- Exercise -
Your answer should consist of each line below that contains the string "superfamily".

- Dataset -
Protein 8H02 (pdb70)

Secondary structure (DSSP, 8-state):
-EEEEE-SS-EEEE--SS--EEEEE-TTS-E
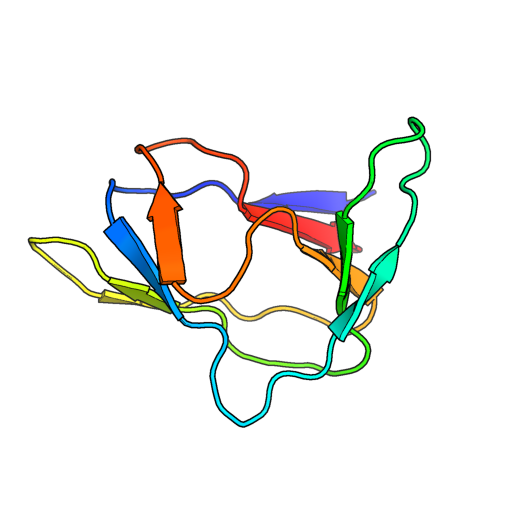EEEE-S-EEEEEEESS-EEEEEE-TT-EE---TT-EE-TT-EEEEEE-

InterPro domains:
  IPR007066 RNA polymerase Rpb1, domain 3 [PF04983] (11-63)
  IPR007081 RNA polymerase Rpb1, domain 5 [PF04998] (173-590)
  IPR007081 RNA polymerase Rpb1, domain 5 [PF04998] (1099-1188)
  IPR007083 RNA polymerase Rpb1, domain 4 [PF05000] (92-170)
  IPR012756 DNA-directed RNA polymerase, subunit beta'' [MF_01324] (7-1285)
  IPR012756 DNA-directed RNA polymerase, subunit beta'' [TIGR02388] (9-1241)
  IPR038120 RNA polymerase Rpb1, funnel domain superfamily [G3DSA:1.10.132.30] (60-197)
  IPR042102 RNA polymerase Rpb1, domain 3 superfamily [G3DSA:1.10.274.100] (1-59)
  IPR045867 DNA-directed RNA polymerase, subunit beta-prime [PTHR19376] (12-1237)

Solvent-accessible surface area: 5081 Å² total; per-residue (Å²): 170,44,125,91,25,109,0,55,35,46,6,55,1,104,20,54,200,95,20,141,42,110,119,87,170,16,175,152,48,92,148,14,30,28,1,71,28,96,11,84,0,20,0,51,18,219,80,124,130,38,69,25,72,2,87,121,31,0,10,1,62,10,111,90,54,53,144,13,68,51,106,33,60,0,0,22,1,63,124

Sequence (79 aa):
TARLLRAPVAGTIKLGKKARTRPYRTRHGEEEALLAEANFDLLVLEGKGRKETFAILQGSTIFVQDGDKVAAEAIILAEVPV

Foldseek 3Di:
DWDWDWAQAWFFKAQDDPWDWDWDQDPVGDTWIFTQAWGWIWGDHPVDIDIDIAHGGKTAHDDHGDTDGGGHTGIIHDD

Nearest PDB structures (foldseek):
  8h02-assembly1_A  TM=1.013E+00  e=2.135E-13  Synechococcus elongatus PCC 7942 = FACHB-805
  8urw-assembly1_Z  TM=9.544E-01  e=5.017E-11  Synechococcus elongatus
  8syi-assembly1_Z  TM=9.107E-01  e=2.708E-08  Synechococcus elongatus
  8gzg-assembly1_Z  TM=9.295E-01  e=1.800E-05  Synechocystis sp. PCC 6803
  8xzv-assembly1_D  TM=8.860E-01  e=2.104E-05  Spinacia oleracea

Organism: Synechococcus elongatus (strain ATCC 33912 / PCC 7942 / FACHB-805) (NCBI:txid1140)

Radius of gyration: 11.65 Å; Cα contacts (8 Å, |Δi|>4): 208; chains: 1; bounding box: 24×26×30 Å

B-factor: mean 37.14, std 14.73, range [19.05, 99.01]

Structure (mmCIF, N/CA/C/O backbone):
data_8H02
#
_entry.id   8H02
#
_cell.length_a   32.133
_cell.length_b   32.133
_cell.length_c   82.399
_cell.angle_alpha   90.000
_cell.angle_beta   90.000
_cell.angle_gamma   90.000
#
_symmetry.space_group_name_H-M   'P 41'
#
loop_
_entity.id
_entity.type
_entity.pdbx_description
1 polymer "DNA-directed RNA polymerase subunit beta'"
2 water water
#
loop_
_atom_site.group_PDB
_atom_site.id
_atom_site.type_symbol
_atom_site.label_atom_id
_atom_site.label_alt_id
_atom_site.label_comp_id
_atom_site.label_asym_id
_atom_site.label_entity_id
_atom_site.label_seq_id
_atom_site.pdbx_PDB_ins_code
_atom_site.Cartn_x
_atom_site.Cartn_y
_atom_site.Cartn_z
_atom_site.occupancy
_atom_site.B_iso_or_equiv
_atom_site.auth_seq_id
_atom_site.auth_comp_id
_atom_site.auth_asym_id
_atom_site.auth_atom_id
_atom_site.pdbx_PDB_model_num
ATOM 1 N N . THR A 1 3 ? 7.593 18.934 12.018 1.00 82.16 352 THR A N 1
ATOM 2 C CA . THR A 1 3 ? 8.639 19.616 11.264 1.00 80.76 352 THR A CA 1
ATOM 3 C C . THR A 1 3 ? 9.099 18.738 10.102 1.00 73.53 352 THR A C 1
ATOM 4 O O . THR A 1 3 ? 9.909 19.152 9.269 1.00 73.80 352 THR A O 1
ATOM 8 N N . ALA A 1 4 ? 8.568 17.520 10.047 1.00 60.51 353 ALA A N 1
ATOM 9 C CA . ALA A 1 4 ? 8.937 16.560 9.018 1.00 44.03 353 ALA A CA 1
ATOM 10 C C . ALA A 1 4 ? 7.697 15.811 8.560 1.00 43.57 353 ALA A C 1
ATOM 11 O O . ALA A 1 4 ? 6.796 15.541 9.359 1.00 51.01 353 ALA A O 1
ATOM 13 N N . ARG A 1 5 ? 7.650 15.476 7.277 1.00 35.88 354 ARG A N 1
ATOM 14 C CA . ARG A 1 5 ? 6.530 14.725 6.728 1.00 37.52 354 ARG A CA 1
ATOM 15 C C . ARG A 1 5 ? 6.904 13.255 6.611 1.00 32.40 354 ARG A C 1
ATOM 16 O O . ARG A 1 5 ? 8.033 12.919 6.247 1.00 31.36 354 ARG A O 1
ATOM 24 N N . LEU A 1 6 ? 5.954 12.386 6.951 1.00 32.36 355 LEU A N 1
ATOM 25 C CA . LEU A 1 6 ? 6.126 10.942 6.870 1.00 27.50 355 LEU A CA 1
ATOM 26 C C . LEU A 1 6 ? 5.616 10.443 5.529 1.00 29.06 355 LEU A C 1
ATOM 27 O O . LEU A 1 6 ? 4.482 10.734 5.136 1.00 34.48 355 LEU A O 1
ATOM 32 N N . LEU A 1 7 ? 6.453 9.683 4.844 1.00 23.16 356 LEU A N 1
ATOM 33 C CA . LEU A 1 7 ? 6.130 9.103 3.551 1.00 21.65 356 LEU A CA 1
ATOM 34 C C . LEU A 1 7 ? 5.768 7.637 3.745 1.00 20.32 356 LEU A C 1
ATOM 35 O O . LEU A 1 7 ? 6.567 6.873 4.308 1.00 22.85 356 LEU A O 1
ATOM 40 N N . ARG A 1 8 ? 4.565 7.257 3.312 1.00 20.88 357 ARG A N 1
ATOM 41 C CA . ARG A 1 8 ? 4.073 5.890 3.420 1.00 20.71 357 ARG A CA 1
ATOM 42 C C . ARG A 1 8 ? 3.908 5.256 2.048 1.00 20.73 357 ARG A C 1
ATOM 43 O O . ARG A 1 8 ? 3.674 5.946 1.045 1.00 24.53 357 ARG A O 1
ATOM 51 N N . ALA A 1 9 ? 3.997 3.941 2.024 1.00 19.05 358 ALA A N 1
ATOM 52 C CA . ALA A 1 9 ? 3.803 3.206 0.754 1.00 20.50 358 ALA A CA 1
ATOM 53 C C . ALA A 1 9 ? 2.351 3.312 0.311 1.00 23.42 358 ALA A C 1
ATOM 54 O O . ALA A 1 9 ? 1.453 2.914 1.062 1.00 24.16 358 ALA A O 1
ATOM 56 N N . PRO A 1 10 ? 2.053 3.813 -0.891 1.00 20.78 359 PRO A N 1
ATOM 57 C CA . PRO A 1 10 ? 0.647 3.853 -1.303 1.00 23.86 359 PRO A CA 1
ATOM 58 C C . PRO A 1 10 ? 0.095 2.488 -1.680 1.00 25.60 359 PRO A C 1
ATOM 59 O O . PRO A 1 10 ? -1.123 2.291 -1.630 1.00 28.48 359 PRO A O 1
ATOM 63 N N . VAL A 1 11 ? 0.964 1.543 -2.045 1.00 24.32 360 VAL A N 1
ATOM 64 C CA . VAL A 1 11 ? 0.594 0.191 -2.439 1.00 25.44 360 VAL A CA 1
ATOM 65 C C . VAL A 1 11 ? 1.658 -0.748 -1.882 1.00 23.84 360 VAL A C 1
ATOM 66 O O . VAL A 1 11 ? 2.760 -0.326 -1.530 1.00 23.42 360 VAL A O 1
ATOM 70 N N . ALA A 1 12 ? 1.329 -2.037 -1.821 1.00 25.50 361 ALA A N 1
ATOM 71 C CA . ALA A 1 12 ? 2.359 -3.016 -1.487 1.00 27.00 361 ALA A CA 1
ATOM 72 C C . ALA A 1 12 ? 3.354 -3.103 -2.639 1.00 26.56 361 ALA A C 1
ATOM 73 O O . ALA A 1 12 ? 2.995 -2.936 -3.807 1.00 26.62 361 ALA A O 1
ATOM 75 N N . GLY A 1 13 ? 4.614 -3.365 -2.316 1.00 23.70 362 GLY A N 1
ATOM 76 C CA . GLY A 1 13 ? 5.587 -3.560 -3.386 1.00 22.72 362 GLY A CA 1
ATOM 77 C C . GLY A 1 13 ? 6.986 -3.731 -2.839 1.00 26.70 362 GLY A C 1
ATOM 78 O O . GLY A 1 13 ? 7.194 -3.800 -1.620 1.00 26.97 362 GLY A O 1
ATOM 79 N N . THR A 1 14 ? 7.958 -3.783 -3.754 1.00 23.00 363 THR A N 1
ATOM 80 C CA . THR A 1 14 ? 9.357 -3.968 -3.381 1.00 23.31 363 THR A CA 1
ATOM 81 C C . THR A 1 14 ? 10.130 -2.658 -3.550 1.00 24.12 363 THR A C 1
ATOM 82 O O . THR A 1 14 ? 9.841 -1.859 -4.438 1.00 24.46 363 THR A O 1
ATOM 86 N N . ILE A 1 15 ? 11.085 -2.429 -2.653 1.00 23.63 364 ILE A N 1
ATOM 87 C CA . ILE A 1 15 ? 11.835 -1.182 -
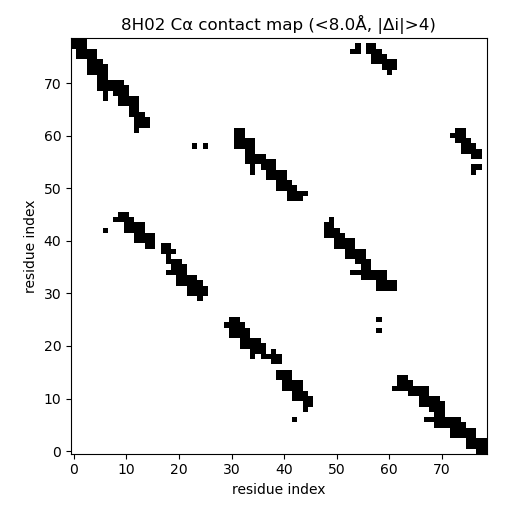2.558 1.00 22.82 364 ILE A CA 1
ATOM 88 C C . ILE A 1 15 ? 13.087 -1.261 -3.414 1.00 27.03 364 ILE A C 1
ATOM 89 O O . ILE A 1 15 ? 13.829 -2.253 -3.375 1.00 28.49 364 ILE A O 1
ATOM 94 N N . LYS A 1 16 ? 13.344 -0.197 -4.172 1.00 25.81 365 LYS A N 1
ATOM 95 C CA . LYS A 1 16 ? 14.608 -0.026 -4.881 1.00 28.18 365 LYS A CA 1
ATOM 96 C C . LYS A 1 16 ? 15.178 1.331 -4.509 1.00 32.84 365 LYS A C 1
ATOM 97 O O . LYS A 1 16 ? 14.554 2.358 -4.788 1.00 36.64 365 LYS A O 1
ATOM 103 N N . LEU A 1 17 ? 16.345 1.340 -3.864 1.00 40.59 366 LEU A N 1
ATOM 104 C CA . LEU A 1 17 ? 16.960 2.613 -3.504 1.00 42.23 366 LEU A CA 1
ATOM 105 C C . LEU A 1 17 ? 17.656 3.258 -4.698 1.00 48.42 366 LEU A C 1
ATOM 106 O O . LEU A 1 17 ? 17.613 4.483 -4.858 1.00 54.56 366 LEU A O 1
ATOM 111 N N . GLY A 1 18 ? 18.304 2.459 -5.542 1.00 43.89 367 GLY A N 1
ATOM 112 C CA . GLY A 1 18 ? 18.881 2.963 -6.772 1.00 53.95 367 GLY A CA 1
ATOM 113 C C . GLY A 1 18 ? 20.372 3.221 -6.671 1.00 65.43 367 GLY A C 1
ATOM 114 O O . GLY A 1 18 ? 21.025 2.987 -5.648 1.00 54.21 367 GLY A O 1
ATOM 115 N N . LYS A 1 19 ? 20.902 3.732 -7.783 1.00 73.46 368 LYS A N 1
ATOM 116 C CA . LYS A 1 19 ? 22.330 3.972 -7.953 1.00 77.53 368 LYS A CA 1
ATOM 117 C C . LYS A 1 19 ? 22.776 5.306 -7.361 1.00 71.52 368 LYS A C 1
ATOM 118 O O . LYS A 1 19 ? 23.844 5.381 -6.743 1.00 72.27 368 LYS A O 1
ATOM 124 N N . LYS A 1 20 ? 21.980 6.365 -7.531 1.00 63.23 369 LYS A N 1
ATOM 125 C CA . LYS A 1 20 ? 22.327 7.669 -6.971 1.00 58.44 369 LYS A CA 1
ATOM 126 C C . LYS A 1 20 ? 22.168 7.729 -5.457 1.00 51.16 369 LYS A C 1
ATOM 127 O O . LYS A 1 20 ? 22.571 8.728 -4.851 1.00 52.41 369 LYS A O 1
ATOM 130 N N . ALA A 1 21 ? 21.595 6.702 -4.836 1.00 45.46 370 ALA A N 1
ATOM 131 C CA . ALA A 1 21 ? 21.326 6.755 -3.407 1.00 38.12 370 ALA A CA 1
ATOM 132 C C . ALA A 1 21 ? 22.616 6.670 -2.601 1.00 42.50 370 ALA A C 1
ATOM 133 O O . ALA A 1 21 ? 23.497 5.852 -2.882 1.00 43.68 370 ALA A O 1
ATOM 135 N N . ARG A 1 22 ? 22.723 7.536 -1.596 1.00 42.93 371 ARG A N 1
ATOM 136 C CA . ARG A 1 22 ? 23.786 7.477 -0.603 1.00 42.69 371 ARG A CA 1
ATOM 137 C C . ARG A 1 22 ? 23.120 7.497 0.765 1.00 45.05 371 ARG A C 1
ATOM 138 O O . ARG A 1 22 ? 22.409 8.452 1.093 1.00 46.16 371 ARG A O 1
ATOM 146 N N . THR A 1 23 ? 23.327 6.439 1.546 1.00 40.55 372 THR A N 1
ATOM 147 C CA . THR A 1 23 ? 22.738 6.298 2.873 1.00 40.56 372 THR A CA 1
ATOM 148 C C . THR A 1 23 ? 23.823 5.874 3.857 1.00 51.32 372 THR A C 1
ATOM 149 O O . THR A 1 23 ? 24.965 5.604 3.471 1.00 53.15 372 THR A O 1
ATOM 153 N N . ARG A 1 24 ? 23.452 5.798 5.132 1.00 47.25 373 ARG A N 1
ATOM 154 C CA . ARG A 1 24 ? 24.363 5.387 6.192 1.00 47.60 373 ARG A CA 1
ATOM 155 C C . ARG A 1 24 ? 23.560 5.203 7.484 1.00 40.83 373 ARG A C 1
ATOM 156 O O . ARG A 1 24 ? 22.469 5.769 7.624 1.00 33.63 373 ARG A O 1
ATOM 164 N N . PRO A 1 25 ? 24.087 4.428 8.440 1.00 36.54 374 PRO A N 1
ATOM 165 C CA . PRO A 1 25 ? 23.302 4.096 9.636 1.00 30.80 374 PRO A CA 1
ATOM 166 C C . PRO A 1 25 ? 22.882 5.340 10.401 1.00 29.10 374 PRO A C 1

- Result for this task -
  IPR038120 RNA polymerase Rpb1, funnel domain superfamily [G3DSA:1.10.132.30] (60-197)
  IPR042102 RNA polymerase Rpb1, domain 3 superfamily [G3DSA:1.10.274.100] (1-59)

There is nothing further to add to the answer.